**Work to complete**
Beginning with the line below that contains "ATOM 117 N N" and ending with the line that contains "ATOM 138 C C", copy every line exactly. Copy nothing else.

**Listed entries**
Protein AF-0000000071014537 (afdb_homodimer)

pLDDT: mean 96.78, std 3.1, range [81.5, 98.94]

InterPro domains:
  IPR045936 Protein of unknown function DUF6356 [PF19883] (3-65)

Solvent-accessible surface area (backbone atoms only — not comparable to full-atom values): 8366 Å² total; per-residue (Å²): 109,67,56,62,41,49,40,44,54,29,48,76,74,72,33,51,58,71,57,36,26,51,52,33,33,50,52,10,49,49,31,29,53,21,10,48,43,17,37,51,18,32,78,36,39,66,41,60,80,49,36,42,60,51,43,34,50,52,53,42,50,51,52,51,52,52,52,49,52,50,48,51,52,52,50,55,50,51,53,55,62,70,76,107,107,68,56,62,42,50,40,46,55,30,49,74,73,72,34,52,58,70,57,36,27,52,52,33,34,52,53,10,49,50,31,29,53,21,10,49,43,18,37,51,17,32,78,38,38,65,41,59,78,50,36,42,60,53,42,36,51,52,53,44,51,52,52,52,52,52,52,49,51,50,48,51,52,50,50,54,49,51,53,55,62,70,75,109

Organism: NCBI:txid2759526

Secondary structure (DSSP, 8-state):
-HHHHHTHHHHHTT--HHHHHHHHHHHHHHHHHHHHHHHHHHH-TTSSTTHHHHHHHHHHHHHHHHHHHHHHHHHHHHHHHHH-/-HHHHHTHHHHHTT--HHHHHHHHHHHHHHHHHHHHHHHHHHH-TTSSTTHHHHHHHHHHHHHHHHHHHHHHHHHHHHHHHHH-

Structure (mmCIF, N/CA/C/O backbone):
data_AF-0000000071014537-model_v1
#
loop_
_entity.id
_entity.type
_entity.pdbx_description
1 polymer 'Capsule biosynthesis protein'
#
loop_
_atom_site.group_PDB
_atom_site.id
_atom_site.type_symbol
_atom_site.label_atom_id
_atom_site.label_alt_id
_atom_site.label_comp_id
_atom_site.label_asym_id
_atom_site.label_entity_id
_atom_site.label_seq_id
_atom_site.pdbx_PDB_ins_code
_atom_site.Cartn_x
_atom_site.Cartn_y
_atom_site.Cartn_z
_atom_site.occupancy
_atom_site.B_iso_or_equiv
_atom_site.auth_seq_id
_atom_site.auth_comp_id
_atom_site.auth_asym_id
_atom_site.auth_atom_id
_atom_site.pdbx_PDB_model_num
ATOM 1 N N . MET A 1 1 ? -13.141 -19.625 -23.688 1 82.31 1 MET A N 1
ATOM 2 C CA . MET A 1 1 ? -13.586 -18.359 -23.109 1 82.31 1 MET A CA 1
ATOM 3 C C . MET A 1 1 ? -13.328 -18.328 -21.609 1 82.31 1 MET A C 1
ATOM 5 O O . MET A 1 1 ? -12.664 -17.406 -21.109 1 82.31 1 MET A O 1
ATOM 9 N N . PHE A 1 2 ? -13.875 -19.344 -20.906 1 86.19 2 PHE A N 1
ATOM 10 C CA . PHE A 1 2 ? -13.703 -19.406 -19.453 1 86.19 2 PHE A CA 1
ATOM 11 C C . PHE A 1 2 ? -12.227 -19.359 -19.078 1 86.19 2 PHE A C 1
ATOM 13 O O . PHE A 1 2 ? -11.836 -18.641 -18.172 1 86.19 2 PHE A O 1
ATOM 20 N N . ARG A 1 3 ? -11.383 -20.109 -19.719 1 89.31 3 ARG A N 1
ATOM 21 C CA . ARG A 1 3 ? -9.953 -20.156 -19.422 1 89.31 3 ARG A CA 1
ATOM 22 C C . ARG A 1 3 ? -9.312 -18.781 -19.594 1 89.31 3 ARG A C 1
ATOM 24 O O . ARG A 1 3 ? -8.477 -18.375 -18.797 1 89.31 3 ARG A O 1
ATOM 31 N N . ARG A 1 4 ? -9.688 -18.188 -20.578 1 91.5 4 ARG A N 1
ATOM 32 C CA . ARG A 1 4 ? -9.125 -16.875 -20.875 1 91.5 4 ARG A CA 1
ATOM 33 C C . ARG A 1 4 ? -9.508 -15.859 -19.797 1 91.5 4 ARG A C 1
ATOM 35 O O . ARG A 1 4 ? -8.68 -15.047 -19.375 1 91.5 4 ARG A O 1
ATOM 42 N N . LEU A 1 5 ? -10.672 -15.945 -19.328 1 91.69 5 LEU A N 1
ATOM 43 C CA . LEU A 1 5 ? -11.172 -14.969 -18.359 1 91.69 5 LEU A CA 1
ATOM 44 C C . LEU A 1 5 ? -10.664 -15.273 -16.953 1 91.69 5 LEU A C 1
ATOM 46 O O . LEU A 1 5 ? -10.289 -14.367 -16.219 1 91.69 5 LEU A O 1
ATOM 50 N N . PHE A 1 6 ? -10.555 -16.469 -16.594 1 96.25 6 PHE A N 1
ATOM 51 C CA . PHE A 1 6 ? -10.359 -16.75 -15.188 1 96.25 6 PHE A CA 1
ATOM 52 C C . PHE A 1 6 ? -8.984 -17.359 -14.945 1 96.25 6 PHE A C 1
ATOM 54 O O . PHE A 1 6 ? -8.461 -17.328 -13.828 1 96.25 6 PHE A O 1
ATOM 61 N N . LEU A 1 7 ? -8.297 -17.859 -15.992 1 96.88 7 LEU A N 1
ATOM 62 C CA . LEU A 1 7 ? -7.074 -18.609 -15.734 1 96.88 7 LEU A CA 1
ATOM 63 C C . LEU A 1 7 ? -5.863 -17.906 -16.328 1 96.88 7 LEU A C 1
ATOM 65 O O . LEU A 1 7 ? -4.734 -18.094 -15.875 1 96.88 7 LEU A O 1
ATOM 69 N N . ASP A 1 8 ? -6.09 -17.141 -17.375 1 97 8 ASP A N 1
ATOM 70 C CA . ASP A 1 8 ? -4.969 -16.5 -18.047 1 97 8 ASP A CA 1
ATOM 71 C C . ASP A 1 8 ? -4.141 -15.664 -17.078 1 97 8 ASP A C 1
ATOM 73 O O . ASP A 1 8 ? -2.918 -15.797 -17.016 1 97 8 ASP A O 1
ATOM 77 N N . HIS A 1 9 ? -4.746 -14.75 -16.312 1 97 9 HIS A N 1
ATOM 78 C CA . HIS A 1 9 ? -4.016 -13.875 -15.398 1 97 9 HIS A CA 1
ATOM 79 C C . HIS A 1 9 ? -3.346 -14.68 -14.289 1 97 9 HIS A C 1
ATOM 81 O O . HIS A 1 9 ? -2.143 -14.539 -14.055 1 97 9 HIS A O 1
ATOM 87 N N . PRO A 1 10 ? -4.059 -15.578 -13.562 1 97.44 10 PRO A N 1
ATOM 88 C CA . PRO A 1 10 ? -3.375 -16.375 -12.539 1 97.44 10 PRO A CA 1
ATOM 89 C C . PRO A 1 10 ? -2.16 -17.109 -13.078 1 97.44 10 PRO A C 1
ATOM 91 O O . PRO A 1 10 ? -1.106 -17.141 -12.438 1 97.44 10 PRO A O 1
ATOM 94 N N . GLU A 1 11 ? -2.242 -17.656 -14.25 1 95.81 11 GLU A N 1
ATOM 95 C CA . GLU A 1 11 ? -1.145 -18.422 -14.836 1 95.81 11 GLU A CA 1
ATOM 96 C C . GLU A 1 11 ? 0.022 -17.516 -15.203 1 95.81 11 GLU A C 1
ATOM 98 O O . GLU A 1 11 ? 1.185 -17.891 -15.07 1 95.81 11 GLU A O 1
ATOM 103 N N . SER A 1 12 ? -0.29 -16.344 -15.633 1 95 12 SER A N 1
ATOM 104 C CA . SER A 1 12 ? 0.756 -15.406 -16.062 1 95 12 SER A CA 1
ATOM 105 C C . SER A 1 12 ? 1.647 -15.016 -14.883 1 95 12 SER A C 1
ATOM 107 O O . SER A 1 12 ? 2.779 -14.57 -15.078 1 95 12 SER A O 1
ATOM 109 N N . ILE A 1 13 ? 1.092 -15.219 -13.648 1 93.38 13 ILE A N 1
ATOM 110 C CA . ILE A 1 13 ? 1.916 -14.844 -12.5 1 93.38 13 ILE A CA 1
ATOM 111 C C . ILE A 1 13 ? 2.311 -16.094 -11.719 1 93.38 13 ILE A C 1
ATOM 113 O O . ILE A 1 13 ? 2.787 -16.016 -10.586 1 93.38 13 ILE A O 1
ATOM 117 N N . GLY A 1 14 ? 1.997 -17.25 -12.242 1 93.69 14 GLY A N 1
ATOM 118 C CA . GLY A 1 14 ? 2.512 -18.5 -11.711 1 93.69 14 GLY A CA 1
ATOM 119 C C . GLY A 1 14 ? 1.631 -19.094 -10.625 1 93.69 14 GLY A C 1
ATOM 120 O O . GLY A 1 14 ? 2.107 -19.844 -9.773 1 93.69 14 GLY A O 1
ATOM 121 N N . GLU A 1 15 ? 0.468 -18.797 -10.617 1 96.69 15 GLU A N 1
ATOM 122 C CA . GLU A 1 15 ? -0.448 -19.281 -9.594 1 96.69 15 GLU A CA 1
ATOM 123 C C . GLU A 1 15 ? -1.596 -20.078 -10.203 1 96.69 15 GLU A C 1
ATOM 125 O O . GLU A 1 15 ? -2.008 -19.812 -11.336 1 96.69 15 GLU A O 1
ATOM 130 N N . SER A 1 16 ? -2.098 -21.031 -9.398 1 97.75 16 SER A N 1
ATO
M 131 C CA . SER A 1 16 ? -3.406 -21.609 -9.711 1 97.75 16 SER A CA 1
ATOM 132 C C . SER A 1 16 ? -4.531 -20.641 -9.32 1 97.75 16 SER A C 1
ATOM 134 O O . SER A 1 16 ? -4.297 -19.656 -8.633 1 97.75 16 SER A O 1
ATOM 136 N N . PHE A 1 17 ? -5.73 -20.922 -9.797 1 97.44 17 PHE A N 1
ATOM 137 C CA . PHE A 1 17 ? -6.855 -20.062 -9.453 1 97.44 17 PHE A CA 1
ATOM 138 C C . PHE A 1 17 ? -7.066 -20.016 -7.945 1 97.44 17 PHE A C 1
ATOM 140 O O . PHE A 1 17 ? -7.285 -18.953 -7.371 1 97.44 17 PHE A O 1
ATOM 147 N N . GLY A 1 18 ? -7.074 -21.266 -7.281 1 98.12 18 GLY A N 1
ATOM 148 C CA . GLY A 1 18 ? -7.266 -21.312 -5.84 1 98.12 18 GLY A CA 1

**Answer to this exercise**
ATOM 117 N N . GLY A 1 14 ? 1.997 -17.25 -12.242 1 93.69 14 GLY A N 1
ATOM 118 C CA . GLY A 1 14 ? 2.512 -18.5 -11.711 1 93.69 14 GLY A CA 1
ATOM 119 C C . GLY A 1 14 ? 1.631 -19.094 -10.625 1 93.69 14 GLY A C 1
ATOM 120 O O . GLY A 1 14 ? 2.107 -19.844 -9.773 1 93.69 14 GLY A O 1
ATOM 121 N N . GLU A 1 15 ? 0.468 -18.797 -10.617 1 96.69 15 GLU A N 1
ATOM 122 C CA . GLU A 1 15 ? -0.448 -19.281 -9.594 1 96.69 15 GLU A CA 1
ATOM 123 C C . GLU A 1 15 ? -1.596 -20.078 -10.203 1 96.69 15 GLU A C 1
ATOM 125 O O . GLU A 1 15 ? -2.008 -19.812 -11.336 1 96.69 15 GLU A O 1
ATOM 130 N N . SER A 1 16 ? -2.098 -21.031 -9.398 1 97.75 16 SER A N 1
ATO
M 131 C CA . SER A 1 16 ? -3.406 -21.609 -9.711 1 97.75 16 SER A CA 1
ATOM 132 C C . SER A 1 16 ? -4.531 -20.641 -9.32 1 97.75 16 SER A C 1
ATOM 134 O O . SER A 1 16 ? -4.297 -19.656 -8.633 1 97.75 16 SER A O 1
ATOM 136 N N . PHE A 1 17 ? -5.73 -20.922 -9.797 1 97.44 17 PHE A N 1
ATOM 137 C CA . PHE A 1 17 ? -6.855 -20.062 -9.453 1 97.44 17 PHE A CA 1
ATOM 138 C C . PHE A 1 17 ? -7.066 -20.016 -7.945 1 97.44 17 PHE A C 1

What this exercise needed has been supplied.